The common SNP analysis for both treatment response outcomes showed no statistically significant results. However the first-ranking SNP, rs12748961 (close to SLC45A3) which was previously described in relation with the number of peripheral blood basophils (components of allergic inflammation),25 is 2 kb away from a SNP associated with lung function decline in asthma (rs16856186, r2 with rs12748961=0.002).26

The burden tests for treatment response did not reveal statistically significant associations. DOCK2 was found in the top-20 of both the T1 and SKAT test of FEV1%pred-based treatment response, as was BACH2. The fact that we did not find rare variants with a large effect size might suggest that their importance for complex diseases such as asthma is small.

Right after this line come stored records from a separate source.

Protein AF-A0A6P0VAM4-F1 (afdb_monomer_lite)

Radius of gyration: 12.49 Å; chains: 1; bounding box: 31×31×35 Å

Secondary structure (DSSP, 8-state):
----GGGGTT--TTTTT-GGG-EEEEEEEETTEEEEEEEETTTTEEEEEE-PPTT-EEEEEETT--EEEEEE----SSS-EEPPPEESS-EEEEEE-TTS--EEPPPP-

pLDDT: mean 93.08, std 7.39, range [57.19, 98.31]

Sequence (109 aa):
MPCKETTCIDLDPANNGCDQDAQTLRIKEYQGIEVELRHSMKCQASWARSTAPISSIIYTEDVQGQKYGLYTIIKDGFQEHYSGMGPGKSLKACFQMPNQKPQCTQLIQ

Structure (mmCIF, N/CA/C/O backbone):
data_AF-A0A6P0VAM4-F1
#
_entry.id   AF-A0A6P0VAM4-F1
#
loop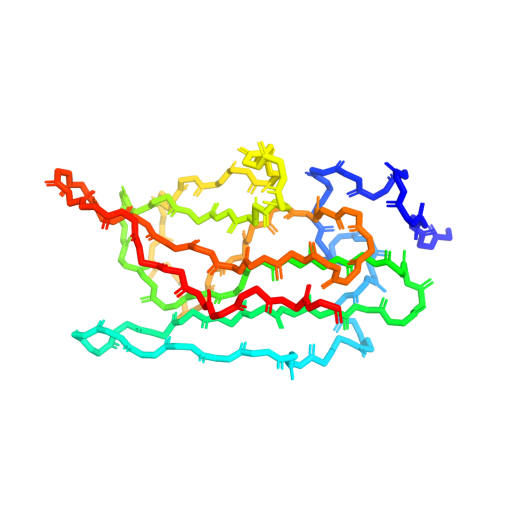_
_atom_site.group_PDB
_atom_site.id
_atom_site.type_symbol
_atom_site.label_atom_id
_atom_site.label_alt_id
_atom_site.label_comp_id
_atom_site.label_asym_id
_atom_site.label_entity_id
_atom_site.label_seq_id
_atom_site.pdbx_PDB_ins_code
_atom_site.Cartn_x
_atom_site.Cartn_y
_atom_site.Cartn_z
_atom_site.occupancy
_atom_site.B_iso_or_equiv
_atom_site.auth_seq_id
_atom_site.auth_comp_id
_atom_site.auth_asym_id
_atom_site.auth_atom_id
_atom_site.pdbx_PDB_model_num
ATOM 1 N N . MET A 1 1 ? 12.134 6.591 -17.510 1.00 63.78 1 MET A N 1
ATOM 2 C CA . MET A 1 1 ? 11.832 5.157 -17.302 1.00 63.78 1 MET A CA 1
ATOM 3 C C . MET A 1 1 ? 11.116 5.027 -15.970 1.00 63.78 1 MET A C 1
ATOM 5 O O . MET A 1 1 ? 11.439 5.828 -15.100 1.00 63.78 1 MET A O 1
ATOM 9 N N . PRO A 1 2 ? 10.159 4.096 -15.815 1.00 79.25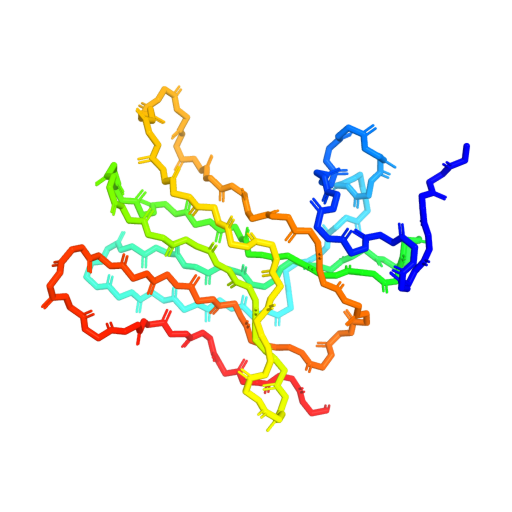 2 PRO A N 1
ATOM 10 C CA . PRO A 1 2 ? 9.618 3.777 -14.493 1.00 79.25 2 PRO A CA 1
ATOM 11 C C . PRO A 1 2 ? 10.762 3.370 -13.553 1.00 79.25 2 PRO A C 1
ATOM 13 O O . PRO A 1 2 ? 11.766 2.811 -14.011 1.00 79.25 2 PRO A O 1
ATOM 16 N N . CYS A 1 3 ? 10.614 3.637 -12.260 1.00 88.94 3 CYS A N 1
ATOM 17 C CA . CYS A 1 3 ? 11.479 3.027 -11.255 1.00 88.94 3 CYS A CA 1
ATOM 18 C C . CYS A 1 3 ? 11.308 1.492 -11.274 1.00 88.94 3 CYS A C 1
ATOM 20 O O . CYS A 1 3 ? 10.361 0.960 -11.863 1.00 88.94 3 CYS A O 1
ATOM 22 N N . LYS A 1 4 ? 12.228 0.768 -10.631 1.00 89.81 4 LYS A N 1
ATOM 23 C CA . LYS A 1 4 ? 12.173 -0.694 -10.520 1.00 89.81 4 LYS A CA 1
ATOM 24 C C . LYS A 1 4 ? 12.577 -1.200 -9.133 1.00 89.81 4 LYS A C 1
ATOM 26 O O . LYS A 1 4 ? 13.618 -0.799 -8.610 1.00 89.81 4 LYS A O 1
ATOM 31 N N . GLU A 1 5 ? 11.783 -2.113 -8.579 1.00 89.62 5 GLU A N 1
ATOM 32 C CA . GLU A 1 5 ? 11.985 -2.764 -7.280 1.00 89.62 5 GLU A CA 1
ATOM 33 C C . GLU A 1 5 ? 12.351 -1.760 -6.172 1.00 89.62 5 GLU A C 1
ATOM 35 O O . GLU A 1 5 ? 11.566 -0.877 -5.83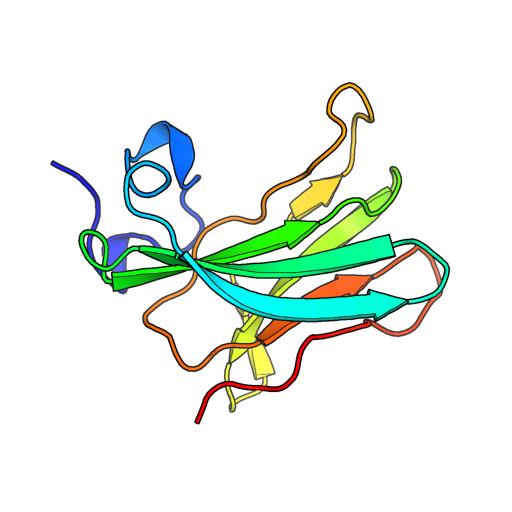5 1.00 89.62 5 GLU A O 1
ATOM 40 N N . THR A 1 6 ? 13.558 -1.861 -5.615 1.00 91.12 6 THR A N 1
ATOM 41 C CA . THR A 1 6 ? 14.037 -1.040 -4.499 1.00 91.12 6 THR A CA 1
ATOM 42 C C . THR A 1 6 ? 14.210 0.430 -4.865 1.00 91.12 6 THR A C 1
ATOM 44 O O . THR A 1 6 ? 14.128 1.289 -3.993 1.00 91.12 6 THR A O 1
ATOM 47 N N . THR A 1 7 ? 14.380 0.756 -6.149 1.00 92.88 7 THR A N 1
ATOM 48 C CA . THR A 1 7 ? 14.445 2.157 -6.601 1.00 92.88 7 THR A CA 1
ATOM 49 C C . THR A 1 7 ? 13.076 2.839 -6.618 1.00 92.88 7 THR A C 1
ATOM 51 O O . THR A 1 7 ? 13.013 4.051 -6.797 1.00 92.88 7 THR A O 1
ATOM 54 N N . CYS A 1 8 ? 11.989 2.082 -6.429 1.00 93.25 8 CYS A N 1
ATOM 55 C CA . CYS A 1 8 ? 10.640 2.624 -6.284 1.00 93.25 8 CYS A CA 1
ATOM 56 C C . CYS A 1 8 ? 10.267 2.986 -4.847 1.00 93.25 8 CYS A C 1
ATOM 58 O O . CYS A 1 8 ? 9.195 3.548 -4.651 1.00 93.25 8 CYS A O 1
ATOM 60 N N . ILE A 1 9 ? 11.090 2.646 -3.851 1.00 95.00 9 ILE A N 1
ATOM 61 C CA . ILE A 1 9 ? 10.716 2.797 -2.441 1.00 95.00 9 ILE A CA 1
ATOM 62 C C . ILE A 1 9 ? 10.317 4.246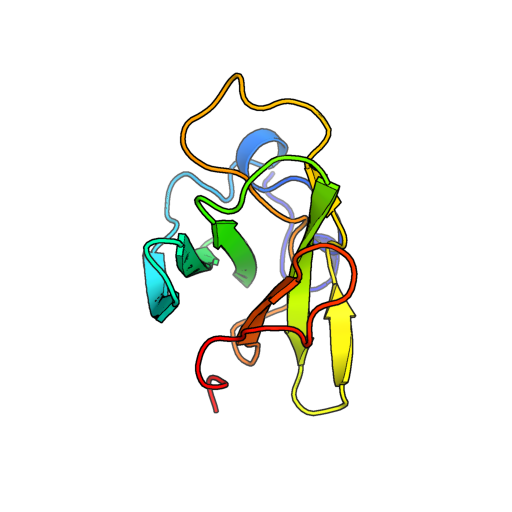 -2.133 1.00 95.00 9 ILE A C 1
ATOM 64 O O . ILE A 1 9 ? 11.013 5.185 -2.513 1.00 95.00 9 ILE A O 1
ATOM 68 N N . ASP A 1 10 ? 9.172 4.395 -1.466 1.00 94.25 10 ASP A N 1
ATOM 69 C CA . ASP A 1 10 ? 8.534 5.649 -1.051 1.00 94.25 10 ASP A CA 1
ATOM 70 C C . ASP A 1 10 ? 8.137 6.601 -2.194 1.00 94.25 10 ASP A C 1
ATOM 72 O O . ASP A 1 10 ? 7.576 7.669 -1.944 1.00 94.25 10 ASP A O 1
ATOM 76 N N . LEU A 1 11 ? 8.351 6.212 -3.454 1.00 94.75 11 LEU A N 1
ATOM 77 C CA . LEU A 1 11 ? 7.921 6.996 -4.603 1.00 94.75 11 LEU A CA 1
ATOM 78 C C . LEU A 1 11 ? 6.419 6.833 -4.856 1.00 94.75 11 LEU A C 1
ATOM 80 O O . LEU A 1 11 ? 5.838 5.764 -4.657 1.00 94.75 11 LEU A O 1
ATOM 84 N N . ASP A 1 12 ? 5.802 7.906 -5.350 1.00 93.00 12 ASP A N 1
ATOM 85 C CA . ASP A 1 12 ? 4.400 7.908 -5.766 1.00 93.00 12 ASP A CA 1
ATOM 86 C C . ASP A 1 12 ? 4.211 7.047 -7.038 1.00 93.00 12 ASP A C 1
ATOM 88 O O . ASP A 1 12 ? 4.923 7.260 -8.030 1.00 93.00 12 ASP A O 1
ATOM 92 N N . PRO A 1 13 ? 3.280 6.074 -7.042 1.00 93.00 13 PRO A N 1
ATOM 93 C CA . PRO A 1 13 ? 3.105 5.146 -8.159 1.00 93.00 13 PRO A CA 1
ATOM 94 C C . PRO A 1 13 ? 2.616 5.818 -9.449 1.00 93.00 13 PRO A C 1
ATOM 96 O O . PRO A 1 13 ? 3.033 5.400 -10.532 1.00 93.00 13 PRO A O 1
ATOM 99 N N . ALA A 1 14 ? 1.786 6.862 -9.359 1.00 92.12 14 ALA A N 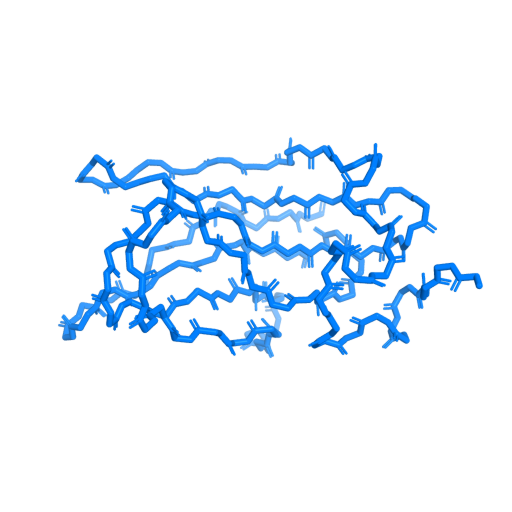1
ATOM 100 C CA . ALA A 1 14 ? 1.238 7.561 -10.521 1.00 92.12 14 ALA A CA 1
ATOM 101 C C . ALA A 1 14 ? 2.289 8.470 -11.171 1.00 92.12 14 ALA A C 1
ATOM 103 O O . ALA A 1 14 ? 2.512 8.418 -12.382 1.00 92.12 14 ALA A O 1
ATOM 104 N N . ASN A 1 15 ? 3.037 9.223 -10.362 1.00 92.00 15 ASN A N 1
ATOM 105 C CA . ASN A 1 15 ? 4.118 10.086 -10.846 1.00 92.00 15 ASN A CA 1
ATOM 106 C C . ASN A 1 15 ? 5.268 9.299 -11.500 1.00 92.00 15 ASN A C 1
ATOM 108 O O . ASN A 1 15 ? 6.049 9.867 -12.263 1.00 92.00 15 ASN A O 1
ATOM 112 N N . ASN A 1 16 ? 5.368 7.994 -11.224 1.00 91.62 16 ASN A N 1
ATOM 113 C CA . ASN A 1 16 ? 6.396 7.107 -11.773 1.00 91.62 16 ASN A CA 1
ATOM 114 C C . ASN A 1 16 ? 5.862 6.121 -12.830 1.00 91.62 16 ASN A C 1
ATOM 116 O O . ASN A 1 16 ? 6.626 5.299 -13.345 1.00 91.62 16 ASN A O 1
ATOM 120 N N . GLY A 1 17 ? 4.579 6.222 -13.202 1.00 92.12 17 GLY A N 1
ATOM 121 C CA . GLY A 1 17 ? 3.954 5.408 -14.249 1.00 92.12 17 GLY A CA 1
ATOM 122 C C . GLY A 1 17 ? 3.889 3.911 -13.928 1.00 92.12 17 GLY A C 1
ATOM 123 O O . GLY A 1 17 ? 3.964 3.086 -14.852 1.00 92.12 17 GLY A O 1
ATOM 124 N N . CYS A 1 18 ? 3.813 3.582 -12.636 1.00 94.44 18 CYS A N 1
ATOM 125 C CA . CYS A 1 18 ? 3.642 2.232 -12.098 1.00 94.44 18 CYS A CA 1
ATOM 126 C C . CYS A 1 18 ? 2.164 1.874 -11.906 1.00 94.44 18 CYS A C 1
ATOM 128 O O . CYS A 1 18 ? 1.804 0.706 -11.869 1.00 94.44 18 CYS A O 1
ATOM 130 N N . ASP A 1 19 ? 1.285 2.864 -11.819 1.00 93.88 19 ASP A N 1
ATOM 131 C CA . ASP A 1 19 ? -0.164 2.693 -11.709 1.00 93.88 19 ASP A CA 1
ATOM 132 C C . ASP A 1 19 ? -0.819 2.100 -12.974 1.00 93.88 19 ASP A C 1
ATOM 134 O O . ASP A 1 19 ? -1.850 1.435 -12.880 1.00 93.88 19 ASP A O 1
ATOM 138 N N . GLN A 1 20 ? -0.198 2.290 -14.142 1.00 93.00 20 GLN A N 1
ATOM 139 C CA . GLN A 1 20 ? -0.747 1.937 -15.460 1.00 93.00 20 GLN A CA 1
ATOM 140 C C . GLN A 1 20 ? -1.009 0.438 -15.679 1.00 93.00 20 GLN A C 1
ATOM 142 O O . GLN A 1 20 ? -1.919 0.083 -16.425 1.00 93.00 20 GLN A O 1
ATOM 147 N N . ASP A 1 21 ? -0.209 -0.443 -15.074 1.00 95.19 21 ASP A N 1
ATOM 148 C CA . ASP A 1 21 ? -0.351 -1.905 -15.161 1.00 95.19 21 ASP A CA 1
ATOM 149 C C . ASP A 1 21 ? -0.697 -2.536 -13.806 1.00 95.19 21 ASP A C 1
ATOM 151 O O . ASP A 1 21 ? -0.568 -3.748 -13.616 1.00 95.19 21 ASP A O 1
ATOM 155 N N . ALA A 1 22 ? -1.113 -1.707 -12.849 1.00 96.06 22 ALA A N 1
ATOM 156 C CA . ALA A 1 22 ? -1.296 -2.125 -11.478 1.00 96.06 22 ALA A CA 1
ATOM 157 C C . ALA A 1 22 ? -2.491 -3.071 -11.319 1.00 96.06 22 ALA A C 1
ATOM 159 O O . ALA A 1 22 ? -3.614 -2.774 -11.739 1.00 96.06 22 ALA A O 1
ATOM 160 N N . GLN A 1 23 ? -2.263 -4.184 -10.629 1.00 97.31 23 GLN A N 1
ATOM 161 C CA . GLN A 1 23 ? -3.278 -5.171 -10.280 1.00 97.31 23 GLN A CA 1
ATOM 162 C C . GLN A 1 23 ? -3.486 -5.209 -8.771 1.00 97.31 23 GLN A C 1
ATOM 164 O O . GLN A 1 23 ? -2.546 -5.025 -7.998 1.00 97.31 23 GLN A O 1
ATOM 169 N N . THR A 1 24 ? -4.712 -5.489 -8.344 1.00 97.69 24 THR A N 1
ATOM 170 C CA . THR A 1 24 ? -5.010 -5.706 -6.929 1.00 97.69 24 THR A CA 1
ATOM 171 C C . THR A 1 24 ? -4.691 -7.152 -6.561 1.00 97.69 24 THR A C 1
ATOM 173 O O . THR A 1 24 ? -5.315 -8.084 -7.061 1.00 97.69 24 THR A O 1
ATOM 176 N N . LEU A 1 25 ? -3.703 -7.348 -5.687 1.00 97.31 25 LEU A N 1
ATOM 177 C CA . LEU A 1 25 ? -3.295 -8.669 -5.208 1.00 97.31 25 LEU A CA 1
ATOM 178 C C . LEU A 1 25 ? -4.148 -9.143 -4.033 1.00 97.31 25 LEU A C 1
ATOM 180 O O . LEU A 1 25 ? -4.434 -10.335 -3.918 1.00 97.31 25 LEU A O 1
ATOM 184 N N . ARG A 1 26 ? -4.523 -8.233 -3.132 1.00 97.56 26 ARG A N 1
ATOM 185 C CA . ARG A 1 26 ? -5.358 -8.515 -1.957 1.00 97.56 26 ARG A CA 1
ATOM 186 C C . ARG A 1 26 ? -6.231 -7.322 -1.636 1.00 97.56 26 ARG A C 1
ATOM 188 O O . ARG A 1 26 ? -5.820 -6.189 -1.857 1.00 97.56 26 ARG A O 1
ATOM 195 N N . ILE A 1 27 ? -7.383 -7.613 -1.049 1.00 97.69 27 ILE A N 1
ATOM 196 C CA . ILE A 1 27 ? -8.350 -6.632 -0.564 1.00 97.69 27 ILE A CA 1
ATOM 197 C C . ILE A 1 27 ? -8.722 -7.009 0.865 1.00 97.69 27 ILE A C 1
ATOM 199 O O . ILE A 1 27 ? -8.769 -8.194 1.215 1.00 97.69 27 ILE A O 1
ATOM 203 N N . LYS A 1 28 ? -8.971 -6.004 1.697 1.00 97.06 28 LYS A N 1
ATOM 204 C CA . LYS A 1 28 ? -9.664 -6.154 2.969 1.00 97.06 28 LYS A CA 1
ATOM 205 C C . LYS A 1 28 ? -10.653 -5.015 3.136 1.00 97.06 28 LYS A C 1
ATOM 207 O O . LYS A 1 28 ? -10.289 -3.855 2.981 1.00 97.06 28 LYS A O 1
ATOM 212 N N . GLU A 1 29 ? -11.849 -5.367 3.577 1.00 96.69 29 GLU A N 1
ATOM 213 C CA . GLU A 1 29 ? -12.841 -4.414 4.052 1.00 96.69 29 GLU A CA 1
ATOM 214 C C . GLU A 1 29 ? -12.922 -4.449 5.580 1.00 96.69 29 GLU A C 1
ATOM 216 O O . GLU A 1 29 ? -12.866 -5.510 6.212 1.00 96.69 29 GLU A O 1
ATOM 221 N N . TYR A 1 30 ? -13.047 -3.277 6.194 1.00 94.50 30 TYR A N 1
ATOM 222 C CA . TYR A 1 30 ? -13.276 -3.137 7.625 1.00 94.50 30 TYR A CA 1
ATOM 223 C C . TYR A 1 30 ? -14.086 -1.872 7.901 1.00 94.50 30 TYR A C 1
ATOM 225 O O . TYR A 1 30 ? -13.636 -0.771 7.604 1.00 94.50 30 TYR A O 1
ATOM 233 N N . GLN A 1 31 ? -15.277 -2.030 8.486 1.00 93.81 31 GLN A N 1
ATOM 234 C CA . GLN A 1 31 ? -16.181 -0.915 8.814 1.00 93.81 31 GLN A CA 1
ATOM 235 C C . GLN A 1 31 ? -16.501 0.000 7.612 1.00 93.81 31 GLN A C 1
ATOM 237 O O . GLN A 1 31 ? -16.606 1.212 7.765 1.00 93.81 31 GLN A O 1
ATOM 242 N N . GLY A 1 32 ? -16.644 -0.575 6.412 1.00 92.62 32 GLY A N 1
ATOM 243 C CA . GLY A 1 32 ? -16.906 0.180 5.178 1.00 92.62 32 GLY A CA 1
ATOM 244 C C . GLY A 1 32 ? -15.674 0.851 4.559 1.00 92.62 32 GLY A C 1
ATOM 245 O O . GLY A 1 32 ? -15.805 1.516 3.539 1.00 92.62 32 GLY A O 1
ATOM 246 N N . ILE A 1 33 ? -14.488 0.668 5.148 1.00 94.44 33 ILE A N 1
ATOM 247 C CA . ILE A 1 33 ? -13.212 1.108 4.581 1.00 94.44 33 ILE A CA 1
ATOM 248 C C . ILE A 1 33 ? -12.578 -0.064 3.844 1.00 94.44 33 ILE A C 1
ATOM 250 O O . ILE A 1 33 ? -12.395 -1.139 4.421 1.00 94.44 33 ILE A O 1
ATOM 254 N N . GLU A 1 34 ? -12.200 0.165 2.595 1.00 96.81 34 GLU A N 1
ATOM 255 C CA . GLU A 1 34 ? -11.455 -0.782 1.780 1.00 96.81 34 GLU A CA 1
ATOM 256 C C . GLU A 1 34 ? -9.961 -0.445 1.831 1.00 96.81 34 GLU A C 1
ATOM 258 O O . GLU A 1 34 ? -9.562 0.725 1.816 1.00 96.81 34 GLU A O 1
ATOM 263 N N . VAL A 1 35 ? -9.119 -1.474 1.903 1.00 97.56 35 VAL A N 1
ATOM 264 C CA . VAL A 1 35 ? -7.684 -1.375 1.640 1.00 97.56 35 VAL A CA 1
ATOM 265 C C . VAL A 1 35 ? -7.255 -2.480 0.692 1.00 97.56 35 VAL A C 1
ATOM 267 O O . VAL A 1 35 ? -7.540 -3.662 0.893 1.00 97.56 35 VAL A O 1
ATOM 270 N N . GLU A 1 36 ? -6.515 -2.082 -0.327 1.00 98.12 36 GLU A N 1
ATOM 271 C CA . GLU A 1 36 ? -6.006 -2.947 -1.365 1.00 98.12 36 GLU A CA 1
ATOM 272 C C . GLU A 1 36 ? -4.484 -2.923 -1.397 1.00 98.12 36 GLU A C 1
ATOM 274 O O . GLU A 1 36 ? -3.860 -1.865 -1.307 1.00 98.12 36 GLU A O 1
ATOM 279 N N . LEU A 1 37 ? -3.888 -4.092 -1.612 1.00 98.31 37 LEU A N 1
ATOM 280 C CA . LEU A 1 37 ? -2.499 -4.204 -2.029 1.00 98.31 37 LEU A CA 1
ATOM 281 C C . LEU A 1 37 ? -2.447 -4.182 -3.556 1.00 98.31 37 LEU A C 1
ATOM 283 O O . LEU A 1 37 ? -2.835 -5.156 -4.204 1.00 98.31 37 LEU A O 1
ATOM 287 N N . ARG A 1 38 ? -1.959 -3.080 -4.120 1.00 98.00 38 ARG A N 1
ATOM 288 C CA . ARG A 1 38 ? -1.742 -2.893 -5.558 1.00 98.00 38 ARG A CA 1
ATOM 289 C C . ARG A 1 38 ? -0.318 -3.306 -5.917 1.00 98.00 38 ARG A C 1
ATOM 291 O O . ARG A 1 38 ? 0.586 -3.051 -5.130 1.00 98.00 38 ARG A O 1
ATOM 298 N N . HIS A 1 39 ? -0.113 -3.905 -7.086 1.00 97.56 39 HIS A N 1
ATOM 299 C CA . HIS A 1 39 ? 1.204 -4.309 -7.583 1.00 97.56 39 HIS A CA 1
ATOM 300 C C . HIS A 1 39 ? 1.360 -4.026 -9.075 1.00 97.56 39 HIS A C 1
ATOM 302 O O . HIS A 1 39 ? 0.479 -4.372 -9.859 1.00 97.56 39 HIS A O 1
ATOM 308 N N . SER A 1 40 ? 2.503 -3.462 -9.460 1.00 97.31 40 SER A N 1
ATOM 309 C CA . SER A 1 40 ? 2.907 -3.254 -10.855 1.00 97.31 40 SER A CA 1
ATOM 310 C C . SER A 1 40 ? 3.930 -4.303 -11.272 1.00 97.31 40 SER A C 1
ATOM 312 O O . SER A 1 40 ? 4.992 -4.411 -10.654 1.00 97.31 40 SER A O 1
ATOM 314 N N . MET A 1 41 ? 3.661 -5.027 -12.360 1.00 94.88 41 MET A N 1
ATOM 315 C CA . MET A 1 41 ? 4.614 -5.990 -12.924 1.00 94.88 41 MET A CA 1
ATOM 316 C C . MET A 1 41 ? 5.799 -5.278 -13.584 1.00 94.88 41 MET A C 1
ATOM 318 O O . MET A 1 41 ? 6.933 -5.757 -13.528 1.00 94.88 41 MET A O 1
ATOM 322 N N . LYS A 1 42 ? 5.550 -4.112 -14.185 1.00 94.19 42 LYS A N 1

The greatest strength of our study is the longitudinal nature of the data, with follow-up for 2 years, and measurements of several clinically relevant phenotypes in a standardized way. Using a mixed model, we made optimal use of this data. In addition the cohort was well characterized, and treatment was standardized. With these features this study is a unique albeit small resource for asthma related investigations. The main weakness of our study is the low number of participants. This results in low power to find associations, although this is partially compensated by the longitudinal data. Our replication of associations at the 17q12-21 locus shows that a relatively low number of participants may be useful in (pharmaco)genetic research, if detailed phenotype data are available. The assessment of treatment responses in children with asthma is complex and response phenotypes are often simplified and do not take into account fluctuations of symptoms over time.27 We were able to assess phenotypes over a longer time period, diminishing the impact of fluctuating phenotypes and measurement errors.

In conclusion, we used the exome chip to find SNPs associated with lung function and AHR, and their treatment response based on the improvement of both variables during ICS treatment. We could not identify rare SNPs with major effects on these asthma phenotypes. We did show that the main asthma risk allele from GWAS8 (in the 17q12-21 locus) was more frequent in our population than in unaffected Dutch controls. This locus is associated with FEV1%pred, AHR to methacholine and AHR-based treatment response, with rs72821893 in KRT25 as the most significant result for all three outcomes. Our study suggests that the 17q12-21 locus affects both asthma and treatment response to ICS in asthma.